I struggle with this portion. Will each TCP flow not get 8*1000/32 and the real-time flow 2Mbit/s? I don't understand 'cake will ramp up the dropping rate' - is that the dropping of the TCP flows? Or the real-time flow or both? And why does this result in steady state latency increase?

It should not, because in flows mode cake will treat all flows equally so each of the 33 flows will get 10/33 = 0.303 Mbps, but the TP flows will adjust their sending rate (indirectly via the congestion window) to oscillate around that value, while the 2Mbps flow will also only get 0.303 Mbps, that is how flow queueing works, all flows seeking capacity >= their "fair-share" will be effectively throttled to their fair share.

That is true for all flows, codel/cobalt will start to drop gently in a way that is tailored to how TCP responds to drops but will reduce the interval to the next drop if a flow persistently shows sojourn times above target, and it will hence keep dropping faster and faster id a flow does not respond. Actually cake will also switch to a second mode similar to the BLUE AQM which is designed to handle unresponsive flows somewhat less gently then the codel component, I do not remember though how the switch from codel dropping to blue dropping is controlled.

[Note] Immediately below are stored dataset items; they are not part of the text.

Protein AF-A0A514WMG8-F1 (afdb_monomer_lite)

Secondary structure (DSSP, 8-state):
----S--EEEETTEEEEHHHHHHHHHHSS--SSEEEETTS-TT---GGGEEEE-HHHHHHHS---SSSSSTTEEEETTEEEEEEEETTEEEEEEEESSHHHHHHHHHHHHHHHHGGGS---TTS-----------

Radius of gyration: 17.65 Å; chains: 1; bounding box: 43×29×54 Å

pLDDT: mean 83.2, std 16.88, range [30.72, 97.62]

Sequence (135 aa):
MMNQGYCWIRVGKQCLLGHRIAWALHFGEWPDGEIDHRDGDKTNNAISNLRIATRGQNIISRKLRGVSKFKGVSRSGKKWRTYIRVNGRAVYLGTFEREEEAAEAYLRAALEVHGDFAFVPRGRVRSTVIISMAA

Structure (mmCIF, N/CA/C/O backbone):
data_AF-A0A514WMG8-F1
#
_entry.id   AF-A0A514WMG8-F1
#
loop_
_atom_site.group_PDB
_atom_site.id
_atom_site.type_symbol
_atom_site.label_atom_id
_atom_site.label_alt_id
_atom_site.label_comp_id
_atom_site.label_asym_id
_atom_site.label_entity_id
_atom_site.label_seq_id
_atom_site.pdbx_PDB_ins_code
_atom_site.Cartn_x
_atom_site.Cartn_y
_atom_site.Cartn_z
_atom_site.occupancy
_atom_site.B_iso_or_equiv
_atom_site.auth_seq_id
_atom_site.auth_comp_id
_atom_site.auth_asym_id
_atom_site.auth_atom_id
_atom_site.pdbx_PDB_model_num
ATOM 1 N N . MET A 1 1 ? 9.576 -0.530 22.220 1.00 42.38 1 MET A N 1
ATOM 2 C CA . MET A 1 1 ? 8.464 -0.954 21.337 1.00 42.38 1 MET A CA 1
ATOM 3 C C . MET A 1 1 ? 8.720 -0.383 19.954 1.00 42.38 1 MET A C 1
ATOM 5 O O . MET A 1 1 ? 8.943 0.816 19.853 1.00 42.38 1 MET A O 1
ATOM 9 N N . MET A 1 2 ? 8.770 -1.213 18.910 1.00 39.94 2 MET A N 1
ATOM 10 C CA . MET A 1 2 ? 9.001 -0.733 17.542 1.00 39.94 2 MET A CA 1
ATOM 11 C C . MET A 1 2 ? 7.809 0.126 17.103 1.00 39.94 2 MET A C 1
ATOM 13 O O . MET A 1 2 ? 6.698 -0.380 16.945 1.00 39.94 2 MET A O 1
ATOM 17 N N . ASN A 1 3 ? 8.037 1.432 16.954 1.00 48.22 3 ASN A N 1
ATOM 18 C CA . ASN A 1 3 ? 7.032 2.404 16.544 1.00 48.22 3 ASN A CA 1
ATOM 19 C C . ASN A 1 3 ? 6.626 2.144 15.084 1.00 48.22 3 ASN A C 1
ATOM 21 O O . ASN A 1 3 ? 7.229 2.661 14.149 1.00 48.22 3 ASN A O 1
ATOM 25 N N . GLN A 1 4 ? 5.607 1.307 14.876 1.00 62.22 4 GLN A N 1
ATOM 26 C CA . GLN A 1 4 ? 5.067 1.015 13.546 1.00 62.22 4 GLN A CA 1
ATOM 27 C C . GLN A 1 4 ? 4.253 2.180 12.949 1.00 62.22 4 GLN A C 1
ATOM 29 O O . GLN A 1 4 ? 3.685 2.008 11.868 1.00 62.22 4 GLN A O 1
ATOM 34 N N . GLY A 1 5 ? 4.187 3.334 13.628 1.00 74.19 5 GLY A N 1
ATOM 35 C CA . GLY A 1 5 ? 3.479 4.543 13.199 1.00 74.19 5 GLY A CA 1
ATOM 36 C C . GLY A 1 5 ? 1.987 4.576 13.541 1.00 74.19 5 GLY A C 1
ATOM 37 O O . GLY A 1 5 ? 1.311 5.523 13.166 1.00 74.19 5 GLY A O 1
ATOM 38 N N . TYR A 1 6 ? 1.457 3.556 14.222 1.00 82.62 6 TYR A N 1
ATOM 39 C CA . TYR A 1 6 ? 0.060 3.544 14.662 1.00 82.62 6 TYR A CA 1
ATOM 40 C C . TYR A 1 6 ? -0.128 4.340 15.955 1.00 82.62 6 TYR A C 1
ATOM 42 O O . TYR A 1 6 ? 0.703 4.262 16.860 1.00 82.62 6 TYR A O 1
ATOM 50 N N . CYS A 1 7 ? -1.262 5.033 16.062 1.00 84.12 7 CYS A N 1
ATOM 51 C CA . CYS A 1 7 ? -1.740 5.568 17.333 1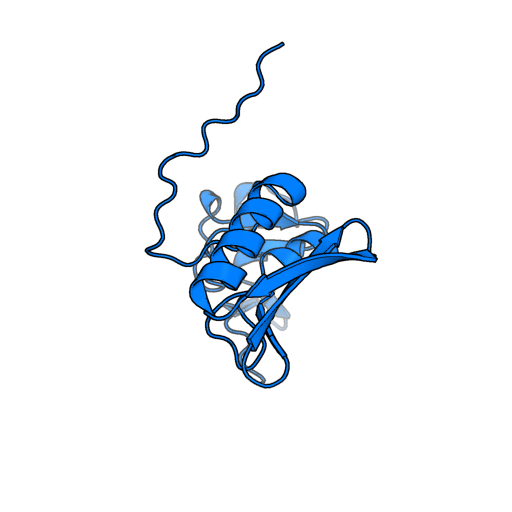.00 84.12 7 CYS A CA 1
ATOM 52 C C . CYS A 1 7 ? -2.213 4.412 18.230 1.00 84.12 7 CYS A C 1
ATOM 54 O O . CYS A 1 7 ? -3.069 3.623 17.821 1.00 84.12 7 CYS A O 1
ATOM 56 N N . TRP A 1 8 ? -1.656 4.312 19.437 1.00 87.88 8 TRP A N 1
ATOM 57 C CA . TRP A 1 8 ? -2.058 3.342 20.456 1.00 87.88 8 TRP A CA 1
ATOM 58 C C . TRP A 1 8 ? -2.764 4.068 21.594 1.00 87.88 8 TRP A C 1
ATOM 60 O O . TRP A 1 8 ? -2.282 5.096 22.063 1.00 87.88 8 TRP A O 1
ATOM 70 N N . ILE A 1 9 ? -3.880 3.514 22.055 1.00 89.50 9 ILE A N 1
ATOM 71 C CA . ILE A 1 9 ? -4.677 4.060 23.153 1.00 89.50 9 ILE A CA 1
ATOM 72 C C . ILE A 1 9 ? -4.715 3.022 24.267 1.00 89.50 9 ILE A C 1
ATOM 74 O O . ILE A 1 9 ? -4.976 1.841 24.025 1.00 89.50 9 ILE A O 1
ATOM 78 N N . ARG A 1 10 ? -4.436 3.460 25.495 1.00 92.06 10 ARG A N 1
ATOM 79 C CA . ARG A 1 10 ? -4.480 2.597 26.672 1.00 92.06 10 ARG A CA 1
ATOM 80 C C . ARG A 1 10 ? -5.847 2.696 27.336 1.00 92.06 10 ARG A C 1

My hypothesis here is that with the totally unresponsive 2 Mbps flow that is allowed only 0.3 Mbps the dynamics between the 2 Mbps arrival rate and the way the drop rate is gently increased result in a drop rate commensurate with the arrival rate at ~200 ms worth of packets in the queue (or rather 200-40 = 160 as the queue delay is additional to the round-robin scheduling delay*). The point is, unlike TCP which classically will half its congestion window (and hence the sending rate) after recognizing a single dropped packet our unrelenting 2 Mbps flow will not reduce its sending rate at all, so to get down to 0.3 Mbps we need to drop packets worth 1.7 M every second. Mind your without flow queueing ur 2 Mbps flow will mostly get 2 Mbps while the 32 TCP would share the remaining 8 Mbps more or less fairly among themselves.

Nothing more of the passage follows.